Clean energy giant SunEdison Inc. is filing for bankruptcy protection as financial and legal problems mount for the Missouri company.
SunEdison (NYSE:SUNE) said Thursday
it filed voluntary petitions for reorganization under Chapter 11 of the
U.S. Bankruptcy Code in an effort to restructure its balance sheet and
ensure a future for the troubled solar and wind developer.
SunEdison has seen its share price plunge by 99 percent since last summer as its aggressive growth strategy raised concerns
about the firm’s ability to pay its large debt obligations. The
developer is also under scrutiny by U.S. Securities and Exchange
Commission regulators over concerns about the company’s accounting
practices.
SunEdison’s publicly traded spinoffs, TerraForm Power
(NASDAQ:TERP) and TerraForm Global (NASDAQ:GLBL) are not part of the
filing, the company said.
“Our decision to initiate a court-supervised restructuring
was a difficult but important step to address our immediate liquidity
issues,” Ahmad Chatila, SunEdison’s CEO, said in a statement Thursday.
SunEdison owes creditors nearly $10 billion after a flurry
of recent acquisitions left it with too little cash, regulatory filings
show.
The company and its subsidiary TerraForm Power acquired First Wind
LLC for $2.4 billion in May, positioning SunEdison as the world’s
largest developer of solar and wind power. It struck 17 other deals last
year and another nine deals in 2014, snapping up solar-panel installers
and battery startups and expanding its footprint into Honduras and the
Philippines, market researcher FactSet said.
But several of its acquisition deals have recently
unraveled, sparking legal battles. SunEdison in July announced a deal to
buy residential solar company Vivint Solar for about $2.2 billion in
cash, stock and notes. But the deal was delayed and renegotiated down to
$1.9 billion.
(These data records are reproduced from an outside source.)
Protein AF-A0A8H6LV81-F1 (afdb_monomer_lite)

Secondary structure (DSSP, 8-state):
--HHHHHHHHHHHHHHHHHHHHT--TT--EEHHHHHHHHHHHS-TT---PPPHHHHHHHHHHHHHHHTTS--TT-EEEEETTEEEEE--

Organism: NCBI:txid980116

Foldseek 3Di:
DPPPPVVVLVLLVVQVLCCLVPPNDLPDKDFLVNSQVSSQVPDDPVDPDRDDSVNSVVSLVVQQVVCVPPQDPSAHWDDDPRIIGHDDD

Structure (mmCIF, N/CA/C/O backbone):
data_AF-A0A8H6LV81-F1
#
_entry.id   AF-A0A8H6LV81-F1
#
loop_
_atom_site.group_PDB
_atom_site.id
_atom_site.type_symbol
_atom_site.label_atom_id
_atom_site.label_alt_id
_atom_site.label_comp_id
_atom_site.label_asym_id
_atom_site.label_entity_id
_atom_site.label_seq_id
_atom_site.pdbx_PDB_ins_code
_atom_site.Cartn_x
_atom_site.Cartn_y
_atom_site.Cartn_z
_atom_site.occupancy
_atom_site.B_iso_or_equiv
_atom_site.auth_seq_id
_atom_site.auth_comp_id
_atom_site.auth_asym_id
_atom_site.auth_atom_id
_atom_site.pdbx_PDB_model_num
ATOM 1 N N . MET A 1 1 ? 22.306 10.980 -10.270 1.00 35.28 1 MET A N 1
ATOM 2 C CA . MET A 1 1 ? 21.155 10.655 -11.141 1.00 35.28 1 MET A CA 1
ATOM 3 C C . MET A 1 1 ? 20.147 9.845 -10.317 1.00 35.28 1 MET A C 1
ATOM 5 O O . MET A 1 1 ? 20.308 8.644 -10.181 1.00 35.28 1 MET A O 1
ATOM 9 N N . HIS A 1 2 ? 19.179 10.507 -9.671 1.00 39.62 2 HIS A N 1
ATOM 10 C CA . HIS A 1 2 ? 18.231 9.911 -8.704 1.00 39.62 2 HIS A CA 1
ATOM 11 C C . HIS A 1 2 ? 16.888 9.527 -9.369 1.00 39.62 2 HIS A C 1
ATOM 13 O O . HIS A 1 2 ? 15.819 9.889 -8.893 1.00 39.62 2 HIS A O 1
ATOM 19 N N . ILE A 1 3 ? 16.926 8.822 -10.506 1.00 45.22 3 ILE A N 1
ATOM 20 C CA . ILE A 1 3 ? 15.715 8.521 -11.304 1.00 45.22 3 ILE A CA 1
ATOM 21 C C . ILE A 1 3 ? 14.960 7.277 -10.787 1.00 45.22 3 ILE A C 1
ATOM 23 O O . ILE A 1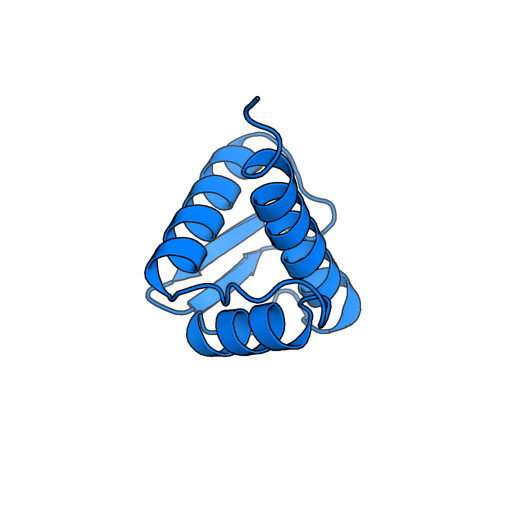 3 ? 13.783 7.100 -11.078 1.00 45.22 3 ILE A O 1
ATOM 27 N N . ARG A 1 4 ? 15.583 6.430 -9.956 1.00 49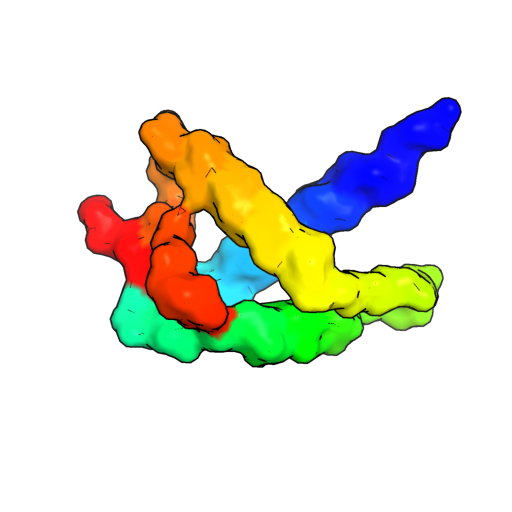.78 4 ARG A N 1
ATOM 28 C CA . ARG A 1 4 ? 14.962 5.166 -9.511 1.00 49.78 4 ARG A CA 1
ATOM 29 C C . ARG A 1 4 ? 13.884 5.313 -8.429 1.00 49.78 4 ARG A C 1
ATOM 31 O O . ARG A 1 4 ? 12.936 4.537 -8.427 1.00 49.78 4 ARG A O 1
ATOM 38 N N . SER A 1 5 ? 13.989 6.301 -7.538 1.00 49.03 5 SER A N 1
ATOM 39 C CA . SER A 1 5 ? 13.092 6.407 -6.371 1.00 49.03 5 SER A CA 1
ATOM 40 C C . SER A 1 5 ? 11.727 7.033 -6.707 1.00 49.03 5 SER A C 1
ATOM 42 O O . SER A 1 5 ? 10.703 6.598 -6.186 1.00 49.03 5 SER A O 1
ATOM 44 N N . PHE A 1 6 ? 11.678 7.972 -7.660 1.00 53.28 6 PHE A N 1
ATOM 45 C CA . PHE A 1 6 ? 10.434 8.661 -8.037 1.00 53.28 6 PHE A CA 1
ATOM 46 C C . PHE A 1 6 ? 9.422 7.732 -8.737 1.00 53.28 6 PHE A C 1
ATOM 48 O O . PHE A 1 6 ? 8.215 7.891 -8.578 1.00 53.28 6 PHE A O 1
ATOM 55 N N . CYS A 1 7 ? 9.902 6.716 -9.466 1.00 70.12 7 CYS A N 1
ATOM 56 C CA . CYS A 1 7 ? 9.035 5.759 -10.157 1.00 70.12 7 CYS A CA 1
ATOM 57 C C . CYS A 1 7 ? 8.377 4.733 -9.220 1.00 70.12 7 CYS A C 1
ATOM 59 O O . CYS A 1 7 ? 7.266 4.301 -9.515 1.00 70.12 7 CYS A O 1
ATOM 61 N N . ARG A 1 8 ? 9.033 4.328 -8.118 1.00 79.44 8 ARG A N 1
ATOM 62 C CA . ARG A 1 8 ? 8.479 3.335 -7.171 1.00 79.44 8 ARG A CA 1
ATOM 63 C C . ARG A 1 8 ? 7.312 3.919 -6.380 1.00 79.44 8 ARG A C 1
ATOM 65 O O . ARG A 1 8 ? 6.244 3.317 -6.352 1.00 79.44 8 ARG A O 1
ATOM 72 N N . LYS A 1 9 ? 7.480 5.128 -5.833 1.00 77.12 9 LYS A N 1
ATOM 73 C CA . LYS A 1 9 ? 6.407 5.833 -5.114 1.00 77.12 9 LYS A CA 1
ATOM 74 C C . LYS A 1 9 ? 5.179 6.059 -6.003 1.00 77.12 9 LYS A C 1
ATOM 76 O O . LYS A 1 9 ? 4.071 5.734 -5.597 1.00 77.12 9 LYS A O 1
ATOM 81 N N . ALA A 1 10 ? 5.383 6.562 -7.223 1.00 79.06 10 ALA A N 1
ATOM 82 C CA . ALA A 1 10 ? 4.289 6.816 -8.161 1.00 79.06 10 ALA A CA 1
ATOM 83 C C . ALA A 1 10 ? 3.561 5.528 -8.584 1.00 79.06 10 ALA A C 1
ATOM 85 O O . ALA A 1 10 ? 2.340 5.533 -8.739 1.00 79.06 10 ALA A O 1
ATOM 86 N N . PHE A 1 11 ? 4.297 4.420 -8.744 1.00 83.12 11 PHE A N 1
ATOM 87 C CA . PHE A 1 11 ? 3.709 3.108 -9.011 1.00 83.12 11 PHE A CA 1
ATOM 88 C C . PHE A 1 11 ? 2.857 2.625 -7.836 1.00 83.12 11 PHE A C 1
ATOM 90 O O . PHE A 1 11 ? 1.719 2.223 -8.055 1.00 83.12 11 PHE A O 1
ATOM 97 N N . LEU A 1 12 ? 3.380 2.697 -6.609 1.00 83.88 12 LEU A N 1
ATOM 98 C CA . LEU A 1 12 ? 2.656 2.313 -5.396 1.00 83.88 12 LEU A CA 1
ATOM 99 C C . LEU A 1 12 ? 1.370 3.122 -5.239 1.00 83.88 12 LEU A C 1
ATOM 101 O O . LEU A 1 12 ? 0.301 2.541 -5.095 1.00 83.88 12 LEU A O 1
ATOM 105 N N . GLU A 1 13 ? 1.461 4.447 -5.342 1.00 81.88 13 GLU A N 1
ATOM 106 C CA . GLU A 1 13 ? 0.308 5.343 -5.253 1.00 81.88 13 GLU A CA 1
ATOM 107 C C . GLU A 1 13 ? -0.748 5.014 -6.316 1.00 81.88 13 GLU A C 1
ATOM 109 O O . GLU A 1 13 ? -1.912 4.795 -5.980 1.00 81.88 13 GLU A O 1
ATOM 114 N N . SER A 1 14 ? -0.340 4.908 -7.585 1.00 83.00 14 SER A N 1
ATOM 115 C CA . SER A 1 14 ? -1.264 4.614 -8.688 1.00 83.00 14 SER A CA 1
ATOM 116 C C . SER A 1 14 ? -1.892 3.227 -8.551 1.00 83.00 14 SER A C 1
ATOM 118 O O . SER A 1 14 ? -3.078 3.064 -8.818 1.00 83.00 14 SER A O 1
ATOM 120 N N . SER A 1 15 ? -1.117 2.232 -8.115 1.00 85.56 15 SER A N 1
ATOM 121 C CA . SER A 1 15 ? -1.581 0.850 -7.949 1.00 85.56 15 SER A CA 1
ATOM 122 C C . SER A 1 15 ? -2.557 0.721 -6.788 1.00 85.56 15 SER A C 1
ATOM 124 O O . SER A 1 15 ? -3.584 0.067 -6.942 1.00 85.56 15 SER A O 1
ATOM 126 N N . ILE A 1 16 ? -2.269 1.375 -5.658 1.00 81.12 16 ILE A N 1
ATOM 127 C CA . ILE A 1 16 ? -3.159 1.435 -4.494 1.00 81.12 16 ILE A CA 1
ATOM 128 C C . ILE A 1 16 ? -4.464 2.132 -4.888 1.00 81.12 16 ILE A C 1
ATOM 130 O O . ILE A 1 16 ? -5.536 1.567 -4.694 1.00 81.12 16 ILE A O 1
ATOM 134 N N . GLN A 1 17 ? -4.390 3.316 -5.505 1.00 80.00 17 GLN A N 1
ATOM 135 C CA . GLN A 1 17 ? -5.579 4.040 -5.966 1.00 80.00 17 GLN A CA 1
ATOM 136 C C . GLN A 1 17 ? -6.394 3.226 -6.975 1.00 80.00 17 GLN A C 1
ATOM 138 O O . GLN A 1 17 ? -7.616 3.186 -6.874 1.00 80.00 17 GLN A O 1
ATOM 143 N N . PHE A 1 18 ? -5.741 2.566 -7.933 1.00 82.50 18 PHE A N 1
ATOM 144 C CA . PHE A 1 18 ? -6.418 1.753 -8.939 1.00 82.50 18 PHE A CA 1
ATOM 145 C C . PHE A 1 18 ? -7.097 0.526 -8.327 1.00 82.50 18 PHE A C 1
ATOM 147 O O . PHE A 1 18 ? -8.264 0.274 -8.623 1.00 82.50 18 PHE A O 1
ATOM 154 N N . LEU A 1 19 ? -6.398 -0.211 -7.459 1.00 81.69 19 LEU A N 1
ATOM 155 C CA . LEU A 1 19 ? -6.945 -1.38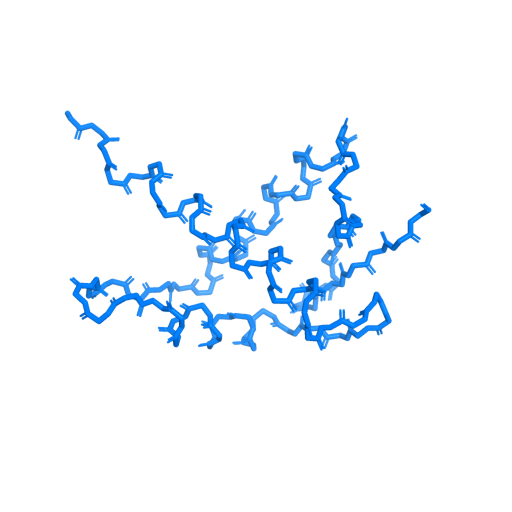1 -6.771 1.00 81.69 19 LEU A CA 1
ATOM 156 C C . LEU A 1 19 ? -8.202 -1.004 -5.986 1.00 81.69 19 LEU A C 1
ATOM 158 O O . LEU A 1 19 ? -9.242 -1.650 -6.101 1.00 81.69 19 LEU A O 1
ATOM 162 N N . PHE A 1 20 ? -8.120 0.104 -5.259 1.00 75.62 20 PHE A N 1
ATOM 163 C CA . PHE A 1 20 ? -9.232 0.616 -4.485 1.00 75.62 20 PHE A CA 1
ATOM 164 C C . PHE A 1 20 ? -10.372 1.197 -5.326 1.00 75.62 20 PHE A C 1
ATOM 166 O O . PHE A 1 20 ? -11.523 1.099 -4.936 1.00 75.62 20 PHE A O 1
ATOM 173 N N . LEU A 1 21 ? -10.096 1.798 -6.482 1.00 75.75 21 LEU A N 1
ATOM 174 C CA . LEU A 1 21 ? -11.147 2.363 -7.333 1.00 75.75 21 LEU A CA 1
ATOM 175 C C . LEU A 1 21 ? -11.896 1.294 -8.142 1.00 75.75 21 LEU A C 1
ATOM 177 O O . LEU A 1 21 ? -13.020 1.531 -8.578 1.00 75.75 21 LEU A O 1
ATOM 181 N N . THR A 1 22 ? -11.264 0.149 -8.394 1.00 77.75 22 THR A N 1
ATOM 182 C CA . THR A 1 22 ? -11.797 -0.876 -9.305 1.00 77.75 22 THR A CA 1
ATOM 183 C C . THR A 1 22 ? -12.298 -2.133 -8.613 1.00 77.75 22 THR A C 1
ATOM 185 O O . THR A 1 22 ? -13.161 -2.804 -9.173 1.00 77.75 22 THR A O 1
ATOM 188 N N . THR A 1 23 ? -11.749 -2.471 -7.444 1.00 73.00 23 THR A N 1
ATOM 189 C CA . THR A 1 23 ? -11.913 -3.810 -6.855 1.00 73.00 23 THR A CA 1
ATOM 190 C C . THR A 1 23 ? -12.429 -3.789 -5.416 1.00 73.00 23 THR A C 1
ATOM 192 O O . THR A 1 23 ? -13.091 -4.742 -5.024 1.00 73.00 23 THR A O 1
ATOM 195 N N . TYR A 1 24 ? -12.153 -2.736 -4.642 1.00 68.06 24 TYR A N 1
ATOM 196 C CA . TYR A 1 24 ? -12.516 -2.655 -3.222 1.00 68.06 24 TYR A CA 1
ATOM 197 C C . TYR A 1 24 ? -13.541 -1.544 -2.980 1.00 68.06 24 TYR A C 1
ATOM 199 O O . TYR A 1 24 ? -13.365 -0.418 -3.439 1.00 68.06 24 TYR A O 1
ATOM 207 N N . GLU A 1 25 ? -14.591 -1.828 -2.218 1.00 65.12 25 GLU A N 1
ATOM 208 C CA . GLU A 1 25 ? -15.458 -0.786 -1.671 1.00 65.12 25 GLU A CA 1
ATOM 209 C C . GLU A 1 25 ? -14.845 -0.186 -0.394 1.00 65.12 25 GLU A C 1
ATOM 211 O O . GLU A 1 25 ? -13.978 -0.772 0.252 1.00 65.12 25 GLU A O 1
ATOM 216 N N . ALA A 1 26 ? -15.299 1.002 0.017 1.00 62.81 26 ALA A N 1
ATOM 217 C CA . ALA A 1 26 ? -14.800 1.664 1.230 1.00 62.81 26 ALA A CA 1
ATOM 218 C C . ALA A 1 26 ? -15.023 0.840 2.522 1.00 62.81 26 ALA A C 1
ATOM 220 O O . ALA A 1 26 ? -14.384 1.083 3.543 1.00 62.81 26 ALA A O 1
ATOM 221 N N . SER A 1 27 ? -15.929 -0.137 2.498 1.00 65.12 27 SER A N 1
ATOM 222 C CA . SER A 1 27 ? -16.161 -1.064 3.608 1.00 65.12 27 SER A CA 1
ATOM 223 C C . SER A 1 27 ? -15.202 -2.250 3.648 1.00 65.12 27 SER A C 1
ATOM 225 O O . SER A 1 27 ? -15.216 -2.981 4.637 1.00 65.12 27 SER A O 1
ATOM 227 N N . ASP A 1 28 ? -14.410 -2.463 2.599 1.00 75.94 28 ASP A N 1
ATOM 228 C CA . ASP A 1 28 ? -13.596 -3.660 2.480 1.00 75.94 28 ASP A CA 1
ATOM 229 C C . ASP A 1 28 ? -12.279 -3.538 3.253 1.00 75.94 28 ASP A C 1
ATOM 231 O O . ASP A 1 28 ? -11.582 -2.517 3.242 1.00 75.94 28 ASP A O 1
ATOM 235 N N . ASP A 1 29 ? -11.925 -4.638 3.911 1.00 80.88 29 ASP A N 1
ATOM 236 C CA . ASP A 1 29 ? -10.686 -4.776 4.661 1.00 80.88 29 ASP A CA 1
ATOM 237 C C . ASP A 1 29 ? -9.603 -5.329 3.738 1.00 80.88 29 ASP A C 1
ATOM 239 O O . ASP A 1 29 ? -9.722 -6.438 3.211 1.00 80.88 29 ASP A O 1
ATOM 243 N N . MET A 1 30 ? -8.509 -4.587 3.572 1.00 86.12 30 MET A N 1
ATOM 244 C CA . MET A 1 30 ? -7.337 -5.073 2.850 1.00 86.12 30 MET A CA 1
ATOM 245 C C . MET A 1 30 ? -6.145 -5.176 3.791 1.00 86.12 30 MET A C 1
ATOM 247 O O . MET A 1 30 ? -5.701 -4.177 4.339 1.00 86.12 30 MET A O 1
ATOM 251 N N . THR A 1 31 ? -5.577 -6.365 3.970 1.00 90.31 3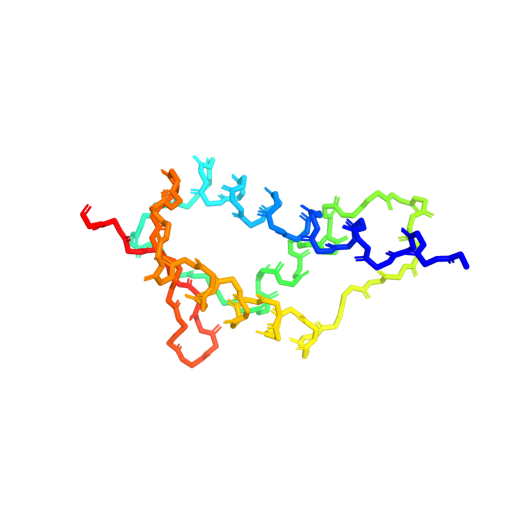1 THR A N 1
ATOM 252 C CA . THR A 1 31 ? -4.362 -6.507 4.784 1.00 90.31 31 THR A CA 1
ATOM 253 C C . THR A 1 31 ? -3.127 -6.017 4.027 1.00 90.31 31 THR A C 1
ATOM 255 O O . THR A 1 31 ? -3.063 -6.087 2.798 1.00 90.31 31 THR A O 1
ATOM 258 N N . ILE A 1 32 ? -2.099 -5.576 4.754 1.00 90.19 32 ILE A N 1
ATOM 259 C CA . ILE A 1 32 ? -0.790 -5.226 4.182 1.00 90.19 32 ILE A CA 1
ATOM 260 C C . ILE A 1 32 ? -0.201 -6.406 3.401 1.00 90.19 32 ILE A C 1
ATOM 262 O O . ILE A 1 32 ? 0.395 -6.200 2.349 1.00 90.19 32 ILE A O 1
ATOM 266 N N . ALA A 1 33 ? -0.398 -7.639 3.875 1.00 89.81 33 ALA A N 1
ATOM 267 C CA . ALA A 1 33 ? 0.057 -8.836 3.176 1.00 89.81 33 ALA A CA 1
ATOM 268 C C . ALA A 1 33 ? -0.638 -9.010 1.814 1.00 89.81 33 ALA A C 1
ATOM 270 O O . ALA A 1 33 ? 0.034 -9.253 0.815 1.00 89.81 33 ALA A O 1
ATOM 271 N N . ALA A 1 34 ? -1.963 -8.830 1.757 1.00 88.81 34 ALA A N 1
ATOM 272 C CA . ALA A 1 34 ? -2.715 -8.902 0.505 1.00 88.81 34 ALA A CA 1
ATOM 273 C C . ALA A 1 34 ? -2.310 -7.781 -0.463 1.00 88.81 34 ALA A C 1
ATOM 275 O O . ALA A 1 34 ? -2.082 -8.038 -1.647 1.00 88.81 34 ALA A O 1
ATOM 276 N N . LEU A 1 35 ? -2.141 -6.558 0.051 1.00 88.88 35 LEU A N 1
ATOM 277 C CA . LEU A 1 35 ? -1.656 -5.426 -0.733 1.00 88.88 35 LEU A CA 1
ATOM 278 C C . LEU A 1 35 ? -0.253 -5.693 -1.295 1.00 88.88 35 LEU A C 1
ATOM 280 O O . LEU A 1 35 ? -0.008 -5.453 -2.472 1.00 88.88 35 LEU A O 1
ATOM 284 N N . LEU A 1 36 ? 0.655 -6.230 -0.482 1.00 90.69 36 LEU A N 1
ATOM 285 C CA . LEU A 1 36 ? 2.004 -6.596 -0.904 1.00 90.69 36 LEU A CA 1
ATOM 286 C C . LEU A 1 36 ? 1.983 -7.646 -2.023 1.00 90.69 36 LEU A C 1
ATOM 288 O O . LEU A 1 36 ? 2.666 -7.483 -3.033 1.00 90.69 36 LEU A O 1
ATOM 292 N N . THR A 1 37 ? 1.173 -8.700 -1.873 1.00 90.06 37 THR A N 1
ATOM 293 C CA . THR A 1 37 ? 0.998 -9.720 -2.918 1.00 90.06 37 THR A CA 1
ATOM 294 C C . THR A 1 37 ? 0.492 -9.103 -4.217 1.00 90.06 37 THR A C 1
ATOM 296 O O . THR A 1 37 ? 1.035 -9.400 -5.280 1.00 90.06 37 THR A O 1
ATOM 299 N N . TYR A 1 38 ? -0.503 -8.217 -4.143 1.00 88.44 38 TYR A N 1
ATOM 300 C CA . TYR A 1 38 ? -1.011 -7.517 -5.318 1.00 88.44 38 TYR A CA 1
ATOM 301 C C . TYR A 1 38 ? 0.065 -6.650 -5.979 1.00 88.44 38 TYR A C 1
ATOM 303 O O . TYR A 1 38 ? 0.249 -6.728 -7.189 1.00 88.44 38 TYR A O 1
ATOM 311 N N . LEU A 1 39 ? 0.797 -5.850 -5.202 1.00 88.31 39 LEU A N 1
ATOM 312 C CA . LEU A 1 39 ? 1.824 -4.948 -5.724 1.00 88.31 39 LEU A CA 1
ATOM 313 C C . LEU A 1 39 ? 2.937 -5.710 -6.442 1.00 88.31 39 LEU A C 1
ATOM 315 O O . LEU A 1 39 ? 3.314 -5.325 -7.545 1.00 88.31 39 LEU A O 1
ATOM 319 N N . ASN A 1 40 ? 3.413 -6.808 -5.854 1.00 88.31 40 ASN A N 1
ATOM 320 C CA . ASN A 1 40 ? 4.427 -7.656 -6.479 1.00 88.31 40 ASN A CA 1
ATOM 321 C C . ASN A 1 40 ? 3.882 -8.377 -7.723 1.00 88.31 40 ASN A C 1
ATOM 323 O O . ASN A 1 40 ? 4.599 -8.516 -8.706 1.00 88.31 40 ASN A O 1
ATOM 327 N N . ALA A 1 41 ? 2.603 -8.767 -7.739 1.00 86.69 41 ALA A N 1
ATOM 328 C CA . ALA A 1 41 ? 1.971 -9.348 -8.926 1.00 86.69 41 ALA A CA 1
ATOM 329 C C . ALA A 1 41 ? 1.714 -8.319 -10.047 1.00 86.69 41 ALA A C 1
ATOM 331 O O . ALA A 1 41 ? 1.741 -8.670 -11.225 1.00 86.69 41 ALA A O 1
ATOM 332 N N . ALA A 1 42 ? 1.461 -7.056 -9.693 1.00 85.25 42 ALA A N 1
ATOM 333 C CA . ALA A 1 42 ? 1.233 -5.956 -10.629 1.00 85.25 42 ALA A CA 1
ATOM 334 C C . ALA A 1 42 ? 2.538 -5.351 -11.180 1.00 85.25 42 ALA A C 1
ATOM 336 O O . ALA A 1 42 ? 2.496 -4.522 -12.095 1.00 85.25 42 ALA A O 1
ATOM 337 N N . MET A 1 43 ? 3.694 -5.726 -10.625 1.00 80.50 43 MET A N 1
ATOM 338 C CA . MET A 1 43 ? 4.988 -5.222 -11.070 1.00 80.50 43 MET A CA 1
ATOM 339 C C . MET A 1 43 ? 5.321 -5.708 -12.488 1.00 80.50 43 MET A C 1
ATOM 341 O O . MET A 1 43 ? 5.174 -6.892 -12.796 1.00 80.50 43 MET A O 1
ATOM 345 N N . PRO A 1 44 ? 5.807 -4.812 -13.369 1.00 78.12 44 PRO A N 1
ATOM 346 C CA . PRO A 1 44 ? 6.324 -5.209 -14.671 1.00 78.12 44 PRO A CA 1
ATOM 347 C C . PRO A 1 44 ? 7.433 -6.260 -14.541 1.00 78.12 44 PRO A C 1
ATOM 349 O O . PRO A 1 44 ? 8.334 -6.118 -13.717 1.00 78.12 44 PRO A O 1
ATOM 352 N N . VAL A 1 45 ? 7.383 -7.295 -15.383 1.00 69.50 45 VAL A N 1
ATOM 353 C CA . VAL A 1 45 ? 8.275 -8.473 -15.327 1.00 69.50 45 VAL A CA 1
ATOM 354 C C . VAL A 1 45 ? 9.760 -8.113 -15.520 1.00 69.50 45 VAL A C 1
ATOM 356 O O . VAL A 1 45 ? 10.648 -8.852 -15.101 1.00 69.50 45 VAL A O 1
ATOM 359 N N . ASP A 1 46 ? 10.046 -6.961 -16.129 1.00 72.88 46 ASP A N 1
ATOM 360 C CA . ASP A 1 46 ? 11.388 -6.399 -16.314 1.00 72.88 46 ASP A CA 1
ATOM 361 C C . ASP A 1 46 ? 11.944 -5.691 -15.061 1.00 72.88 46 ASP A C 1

Then Vivint canceled the merger agreement in March and
filed a lawsuit after SunEdison missed deadlines to close the
transactions.
Other scuttled deals include the $700 million purchase of
Latin American Power, the $600 million purchase of India-based Continuum
Wind Energy and a $300 million deal to buy Globeleq Mesoamerica Energy
SA.
As deals crumbled and cash evaporated, SunEdison delayed
filing its annual 2015 financial report in February and again in March.
The company blamed the lapse on an internal investigation into its
financial position and “material weaknesses” in its financial report
related to problems with a new IT system. Former executives have alleged
that SunEdison misrepresented its liquidity position, although no
wrongdoing has been found.
By Thursday’s Chapter 11 filing in Manhattan bankruptcy court, the shares were trading at about 34 cents.